Janoris Jenkins would relish a rematch with A.J. Green
The Giants almost always have one significant advantage each week. Every game, Odell Beckham Jr. is in blue, and the opposition has to figure out how to slow one of the most dynamic players in the league, the rare star who stands out among the game’s elites. Every play he is on the field, Beckham is a threat to score a touchdown, a threat to change a game, a threat to swing a season.
Come Monday, the Giants will learn what it’s like on the other side of the ball, when Bengals receiver A.J. Green returns to MetLife Stadium for the second time this season.
The five-time Pro Bowler, who had 180 yards and a touchdown in a season-opening win over the Jets, enters the prime-time matchup in the midst of what may be the best season of his career. Green leads the NFL with 112 receiving yards per game and 59 receptions, ranking fourth in the league with 14 catches of 20 yards or more. Green, who also has three touchdowns, met the Giants once in 2012, recording 85 yards and a touchdown in a Cincinnati win.
“He’s a big problem,” said Giants cornerback Leon Hall, Green’s longtime teammate. “He can pretty much do it all. … Everybody knows what he can do week in and week out and he’s done that for years now, so it’s definitely gonna be a challenge for everybody.”
With all of Beckham’s talent, even he is amazed when he watches Green, a fan waiting to see what might come next.
“He was gifted with speed, size, hands, pretty much everything that you would think of in a receiver, he’s got it and then some,” Beckham said Thursday. “He’s one of my favorite in the league. I’ve watched him for a long time. Even when he was at Georgia, I was at LSU. We watched those SEC guys pretty closely. Defense has a tough challenge ahead, for sure.

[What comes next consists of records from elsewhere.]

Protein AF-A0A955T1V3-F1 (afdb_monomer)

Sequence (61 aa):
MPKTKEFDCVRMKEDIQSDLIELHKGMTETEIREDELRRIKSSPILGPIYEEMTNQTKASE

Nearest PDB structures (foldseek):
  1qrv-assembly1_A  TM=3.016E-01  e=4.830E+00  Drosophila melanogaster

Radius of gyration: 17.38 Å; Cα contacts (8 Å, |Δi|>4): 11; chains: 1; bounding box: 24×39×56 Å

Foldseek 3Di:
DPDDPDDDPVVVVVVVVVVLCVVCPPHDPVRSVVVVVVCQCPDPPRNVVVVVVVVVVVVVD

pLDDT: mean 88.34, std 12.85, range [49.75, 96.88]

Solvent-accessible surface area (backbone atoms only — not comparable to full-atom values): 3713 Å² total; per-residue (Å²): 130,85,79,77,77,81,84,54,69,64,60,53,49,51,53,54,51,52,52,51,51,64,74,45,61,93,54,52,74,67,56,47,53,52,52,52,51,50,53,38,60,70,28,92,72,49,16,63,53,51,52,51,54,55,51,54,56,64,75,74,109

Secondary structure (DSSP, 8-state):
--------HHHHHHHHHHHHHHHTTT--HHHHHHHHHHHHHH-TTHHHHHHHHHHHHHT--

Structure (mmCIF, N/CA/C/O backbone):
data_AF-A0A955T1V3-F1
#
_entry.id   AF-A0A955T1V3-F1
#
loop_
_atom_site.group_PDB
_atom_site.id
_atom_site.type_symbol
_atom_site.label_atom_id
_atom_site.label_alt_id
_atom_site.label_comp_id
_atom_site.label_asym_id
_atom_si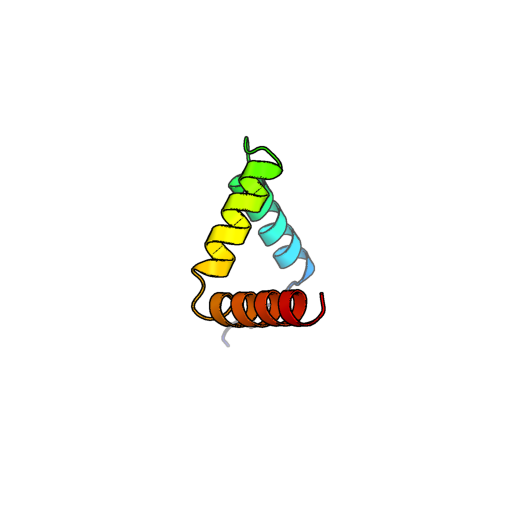te.label_entity_id
_atom_site.label_seq_id
_atom_site.pdbx_PDB_ins_code
_atom_site.Cartn_x
_atom_site.Cartn_y
_atom_site.Cartn_z
_atom_site.occupancy
_atom_site.B_iso_or_equiv
_atom_site.auth_seq_id
_atom_site.auth_comp_id
_atom_site.auth_asym_id
_atom_site.auth_atom_id
_atom_site.pdbx_PDB_model_num
ATOM 1 N N . MET A 1 1 ? -2.242 -25.157 -29.584 1.00 49.75 1 MET A N 1
ATOM 2 C CA . MET A 1 1 ? -1.818 -25.281 -28.173 1.00 49.75 1 MET A CA 1
ATOM 3 C C . MET A 1 1 ? -1.882 -23.893 -27.555 1.00 49.75 1 MET A C 1
ATOM 5 O O . MET A 1 1 ? -1.292 -22.991 -28.146 1.00 49.75 1 MET A O 1
ATOM 9 N N . PRO A 1 2 ? -2.653 -23.662 -26.480 1.00 53.44 2 PRO A N 1
ATOM 10 C CA . PRO A 1 2 ? -2.671 -22.354 -25.835 1.00 53.44 2 PRO A CA 1
ATOM 11 C C . PRO A 1 2 ? -1.283 -22.097 -25.239 1.00 53.44 2 PRO A C 1
ATOM 13 O O . PRO A 1 2 ? -0.753 -22.946 -24.528 1.00 53.44 2 PRO A O 1
ATOM 16 N N . LYS A 1 3 ? -0.662 -20.969 -25.599 1.00 62.72 3 LYS A N 1
ATOM 17 C CA . LYS A 1 3 ? 0.645 -20.566 -25.070 1.00 62.72 3 LYS A CA 1
ATOM 18 C C . LYS A 1 3 ? 0.512 -20.409 -23.556 1.00 62.72 3 LYS A C 1
ATOM 20 O O . LYS A 1 3 ? -0.200 -19.517 -23.098 1.00 62.72 3 LYS A O 1
ATOM 25 N N . THR A 1 4 ? 1.167 -21.272 -22.793 1.00 67.69 4 THR A N 1
ATOM 26 C CA . THR A 1 4 ? 1.366 -21.079 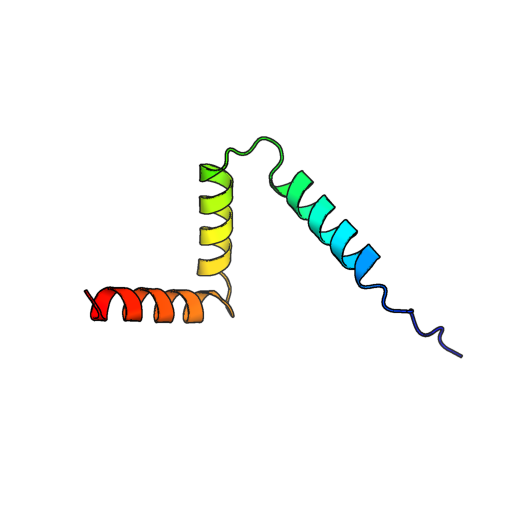-21.358 1.00 67.69 4 THR A CA 1
ATOM 27 C C . THR A 1 4 ? 2.104 -19.755 -21.187 1.00 67.69 4 THR A C 1
ATOM 29 O O . THR A 1 4 ? 3.206 -19.593 -21.706 1.00 67.69 4 THR A O 1
ATOM 32 N N . LYS A 1 5 ? 1.474 -18.765 -20.543 1.00 72.00 5 LYS A N 1
ATOM 33 C CA . LYS A 1 5 ? 2.186 -17.551 -20.137 1.00 72.00 5 LYS A CA 1
ATOM 34 C C . LYS A 1 5 ? 3.229 -17.976 -19.108 1.00 72.00 5 LYS A C 1
ATOM 36 O O . LYS A 1 5 ? 2.857 -18.546 -18.084 1.00 72.00 5 LYS A O 1
ATOM 41 N N . GLU A 1 6 ? 4.503 -17.736 -19.392 1.00 78.56 6 GLU A N 1
ATOM 42 C CA . GLU A 1 6 ? 5.540 -17.857 -18.372 1.00 78.56 6 GLU A CA 1
ATOM 43 C C . GLU A 1 6 ? 5.292 -16.791 -17.308 1.00 78.56 6 GLU A C 1
ATOM 45 O O . GLU A 1 6 ? 5.064 -15.618 -17.611 1.00 78.56 6 GLU A O 1
ATOM 50 N N . PHE A 1 7 ? 5.256 -17.237 -16.058 1.00 81.19 7 PHE A N 1
ATOM 51 C CA . PHE A 1 7 ? 5.155 -16.354 -14.914 1.00 81.19 7 PHE A CA 1
ATOM 52 C C . PHE A 1 7 ? 6.550 -15.823 -14.591 1.00 81.19 7 PHE A C 1
ATOM 54 O O . PHE A 1 7 ? 7.428 -16.592 -14.203 1.00 81.19 7 PHE A O 1
ATOM 61 N N . ASP A 1 8 ? 6.736 -14.516 -14.750 1.00 89.44 8 ASP A N 1
ATOM 62 C CA . ASP A 1 8 ? 7.966 -13.816 -14.393 1.00 89.44 8 ASP A CA 1
ATOM 63 C C . ASP A 1 8 ? 7.730 -12.997 -13.120 1.00 89.44 8 ASP A C 1
ATOM 65 O O . ASP A 1 8 ? 7.074 -11.951 -13.127 1.00 89.44 8 ASP A O 1
ATOM 69 N N . CYS A 1 9 ? 8.249 -13.504 -12.003 1.00 91.31 9 CYS A N 1
ATOM 70 C CA . CYS A 1 9 ? 8.094 -12.870 -10.700 1.00 91.31 9 CYS A CA 1
ATOM 71 C C . CYS A 1 9 ? 8.891 -11.566 -10.561 1.00 91.31 9 CYS A C 1
ATOM 73 O O . CYS A 1 9 ? 8.502 -10.714 -9.761 1.00 91.31 9 CYS A O 1
ATOM 75 N N . VAL A 1 10 ? 9.981 -11.396 -11.319 1.00 92.69 10 VAL A N 1
ATOM 76 C CA . VAL A 1 10 ? 10.804 -10.181 -11.286 1.00 92.69 10 VAL A CA 1
ATOM 77 C C . VAL A 1 10 ? 10.049 -9.065 -11.981 1.00 92.69 10 VAL A C 1
ATOM 79 O O . VAL A 1 10 ? 9.824 -8.018 -11.378 1.00 92.69 10 VAL A O 1
ATOM 82 N N . ARG A 1 11 ? 9.554 -9.338 -13.190 1.00 92.88 11 ARG A N 1
ATOM 83 C CA . ARG A 1 11 ? 8.740 -8.381 -13.938 1.00 92.88 11 ARG A CA 1
ATOM 84 C C . ARG A 1 11 ? 7.477 -7.985 -13.178 1.00 92.88 11 ARG A C 1
ATOM 86 O O . ARG A 1 11 ? 7.179 -6.806 -13.059 1.00 92.88 11 ARG A 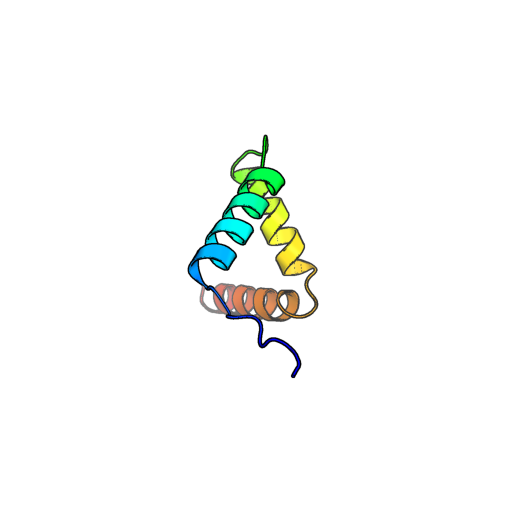O 1
ATOM 93 N N . MET A 1 12 ? 6.773 -8.955 -12.590 1.00 93.25 12 MET A N 1
ATOM 94 C CA . MET A 1 12 ? 5.588 -8.662 -11.776 1.00 93.25 12 MET A CA 1
ATOM 95 C C . MET A 1 12 ? 5.919 -7.751 -10.585 1.00 93.25 12 MET A C 1
ATOM 97 O O . MET A 1 12 ? 5.134 -6.872 -10.242 1.00 93.25 12 MET A O 1
ATOM 101 N N . LYS A 1 13 ? 7.073 -7.953 -9.939 1.00 94.31 13 LYS A N 1
ATOM 102 C CA . LYS A 1 13 ? 7.513 -7.091 -8.840 1.00 94.31 13 LYS A CA 1
ATOM 103 C C . LYS A 1 13 ? 7.787 -5.670 -9.327 1.00 94.31 13 LYS A C 1
ATOM 105 O O . LYS A 1 13 ? 7.372 -4.733 -8.654 1.00 94.31 13 LYS A O 1
ATOM 110 N N . GLU A 1 14 ? 8.485 -5.520 -10.449 1.00 95.75 14 GLU A N 1
ATOM 111 C CA . GLU A 1 14 ? 8.763 -4.210 -11.047 1.00 95.75 14 GLU A CA 1
ATOM 112 C C . GLU A 1 14 ? 7.461 -3.477 -11.378 1.00 95.75 14 GLU A C 1
ATOM 114 O O . GLU A 1 14 ? 7.293 -2.336 -10.953 1.00 95.75 14 GLU A O 1
ATOM 119 N N . ASP A 1 15 ? 6.509 -4.167 -12.012 1.00 95.75 15 ASP A N 1
ATOM 120 C CA . ASP A 1 15 ? 5.191 -3.619 -12.343 1.00 95.75 15 ASP A CA 1
ATOM 121 C C . ASP A 1 15 ? 4.458 -3.132 -11.073 1.00 95.75 15 ASP A C 1
ATOM 123 O O . ASP A 1 15 ? 4.033 -1.980 -11.001 1.00 95.75 15 ASP A O 1
ATOM 127 N N . ILE A 1 16 ? 4.397 -3.960 -10.018 1.00 94.56 16 ILE A N 1
ATOM 128 C CA . ILE A 1 16 ? 3.769 -3.581 -8.738 1.00 94.56 16 ILE A CA 1
ATOM 129 C C . ILE A 1 16 ? 4.463 -2.363 -8.112 1.00 94.56 16 ILE A C 1
ATOM 131 O O . ILE A 1 16 ? 3.802 -1.478 -7.571 1.00 94.56 16 ILE A O 1
ATOM 135 N N . GLN A 1 17 ? 5.795 -2.309 -8.148 1.00 93.62 17 GLN A N 1
ATOM 136 C CA . GLN A 1 17 ? 6.545 -1.194 -7.569 1.00 93.62 17 GLN A CA 1
ATOM 137 C C . GLN A 1 17 ? 6.325 0.105 -8.346 1.00 93.62 17 GLN A C 1
ATOM 139 O O . GLN A 1 17 ? 6.161 1.155 -7.727 1.00 93.62 17 GLN A O 1
ATOM 144 N N . SER A 1 18 ? 6.278 0.043 -9.677 1.00 96.44 18 SER A N 1
ATOM 145 C CA . SER A 1 18 ? 5.948 1.194 -10.518 1.00 96.44 18 SER A CA 1
ATOM 146 C C . SER A 1 18 ? 4.534 1.708 -10.249 1.00 96.44 18 SER A C 1
ATOM 148 O O . SER A 1 18 ? 4.357 2.915 -10.074 1.00 96.44 18 SER A O 1
ATOM 150 N N . ASP A 1 19 ? 3.555 0.810 -10.122 1.00 96.31 19 ASP A N 1
ATOM 151 C CA . ASP A 1 19 ? 2.174 1.179 -9.802 1.00 96.31 19 ASP A CA 1
ATOM 152 C C . ASP A 1 19 ? 2.066 1.858 -8.429 1.00 96.31 19 ASP A C 1
ATOM 154 O O . ASP A 1 19 ? 1.369 2.863 -8.286 1.00 96.31 19 ASP A O 1
ATOM 158 N N . LEU A 1 20 ? 2.789 1.359 -7.419 1.00 92.56 20 LEU A N 1
ATOM 159 C CA . LEU A 1 20 ? 2.821 1.966 -6.083 1.00 92.56 20 LEU A CA 1
ATOM 160 C C . LEU A 1 20 ? 3.461 3.361 -6.087 1.00 92.56 20 LEU A C 1
ATOM 162 O O . LEU A 1 20 ? 2.983 4.253 -5.387 1.00 92.56 20 LEU A O 1
ATOM 166 N N . ILE A 1 21 ? 4.523 3.565 -6.870 1.00 93.19 21 ILE A N 1
ATOM 167 C CA . ILE A 1 21 ? 5.183 4.873 -6.991 1.00 93.19 21 ILE A CA 1
ATOM 168 C C . ILE A 1 21 ? 4.237 5.895 -7.622 1.00 93.19 21 ILE A C 1
ATOM 170 O O . ILE A 1 21 ? 4.117 7.010 -7.116 1.00 93.19 21 ILE A O 1
ATOM 174 N N . GLU A 1 22 ? 3.555 5.530 -8.708 1.00 95.94 22 GLU A N 1
ATOM 175 C CA . GLU A 1 22 ? 2.615 6.440 -9.368 1.00 95.94 22 GLU A CA 1
ATOM 176 C C . GLU A 1 22 ? 1.369 6.695 -8.510 1.00 95.94 22 GLU A C 1
ATOM 178 O O . GLU A 1 22 ? 0.906 7.834 -8.441 1.00 95.94 22 GLU A O 1
ATOM 183 N N . LEU A 1 23 ? 0.871 5.684 -7.790 1.00 94.19 23 LEU A N 1
ATOM 184 C CA . LEU A 1 23 ? -0.259 5.827 -6.870 1.00 94.19 23 LEU A CA 1
ATOM 185 C C . LEU A 1 23 ? 0.019 6.841 -5.749 1.00 94.19 23 LEU A C 1
ATOM 187 O O . LEU A 1 23 ? -0.884 7.576 -5.357 1.00 94.19 23 LEU A O 1
ATOM 191 N N . HIS A 1 24 ? 1.252 6.879 -5.242 1.00 95.19 24 HIS A N 1
ATOM 192 C CA . HIS A 1 24 ? 1.656 7.720 -4.112 1.00 95.19 24 HIS A CA 1
ATOM 193 C C . HIS A 1 24 ? 2.363 9.017 -4.525 1.00 95.19 24 HIS A C 1
ATOM 195 O O . HIS A 1 24 ? 2.910 9.750 -3.696 1.00 95.19 24 HIS A O 1
ATOM 201 N N . LYS A 1 25 ? 2.375 9.324 -5.821 1.00 95.69 25 LYS A N 1
ATOM 202 C CA . LYS A 1 25 ? 3.092 10.470 -6.368 1.00 95.69 25 LYS A CA 1
ATOM 203 C C . LYS A 1 25 ? 2.529 11.784 -5.835 1.00 95.69 25 LYS A C 1
ATOM 205 O O . LYS A 1 25 ? 1.368 12.116 -6.047 1.00 95.69 25 LYS A O 1
ATOM 210 N N . GLY A 1 26 ? 3.391 12.561 -5.182 1.00 96.19 26 GLY A N 1
ATOM 211 C CA . GLY A 1 26 ? 3.020 13.850 -4.592 1.00 96.19 26 GLY A CA 1
ATOM 212 C C . GLY A 1 26 ? 2.343 13.751 -3.224 1.00 96.19 26 GLY A C 1
ATOM 213 O O . GLY A 1 26 ? 1.988 14.789 -2.676 1.00 96.19 26 GLY A O 1
ATOM 214 N N . MET A 1 27 ? 2.199 12.546 -2.668 1.00 96.75 27 MET A N 1
ATOM 215 C CA . MET A 1 27 ? 1.743 12.338 -1.296 1.00 96.75 27 MET A CA 1
ATOM 216 C C . MET A 1 27 ? 2.934 12.358 -0.332 1.00 96.75 27 MET A C 1
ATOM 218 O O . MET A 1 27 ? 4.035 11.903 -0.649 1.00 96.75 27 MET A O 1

“[I’ll be] out there watching. I’m watching what he’s doing because I enjoy it. I love football like that. I love seeing other guys who are great, as long as I’m not going against you. It’s not like I’m rooting for him, but I like to see someone at their best.”
Hall thinks the only way to slow the 28-year-old star is to use a variety of defensive schemes.
“You gotta switch it up with him,” Hall said. “You can’t just leave him alone. With all the great receivers, I think that’s part of the recipe for success. You can’t just keep rolling up to him because he’ll figure that out.”
Giants cornerback Janoris Jenkins has known Green since high school, having both played in the 2008 Under Armour All-America Game. They then matched up with each other in the SEC, with Jenkins at Florida and Green at Georgia.
Jenkins has some good memories — an interception on the first play of their 2010 college meeting — and some moments he would rather forget — getting beat by Green for a touchdown while playing with the Rams last season. On Monday, he hopes to get another shot at Green.
“I would love it if they give it to me,” Jenkins said. “I lick my chops. I get happy … [but] whatever the job the coach gives me, that’s what I’m gonna do.”
Just one game into his first season with the Giants, Jenkins showed how much he could solidify the secondary, helping hold Dez Bryant to 8 yards receiving. Long before that, Green knew him as one of the most talented cornerbacks he’s played against.
“I know what he’s capable of and he’s playing well,” Green said on a conference call. “[He’s] everything you want in a corner.”
The winner of the battle between Green and Jenkins may be the winner of the game, the victor satisfied, but silent.
“He never [trash] talked to me,” Green said of Jenkins. “ let my game do the talking.”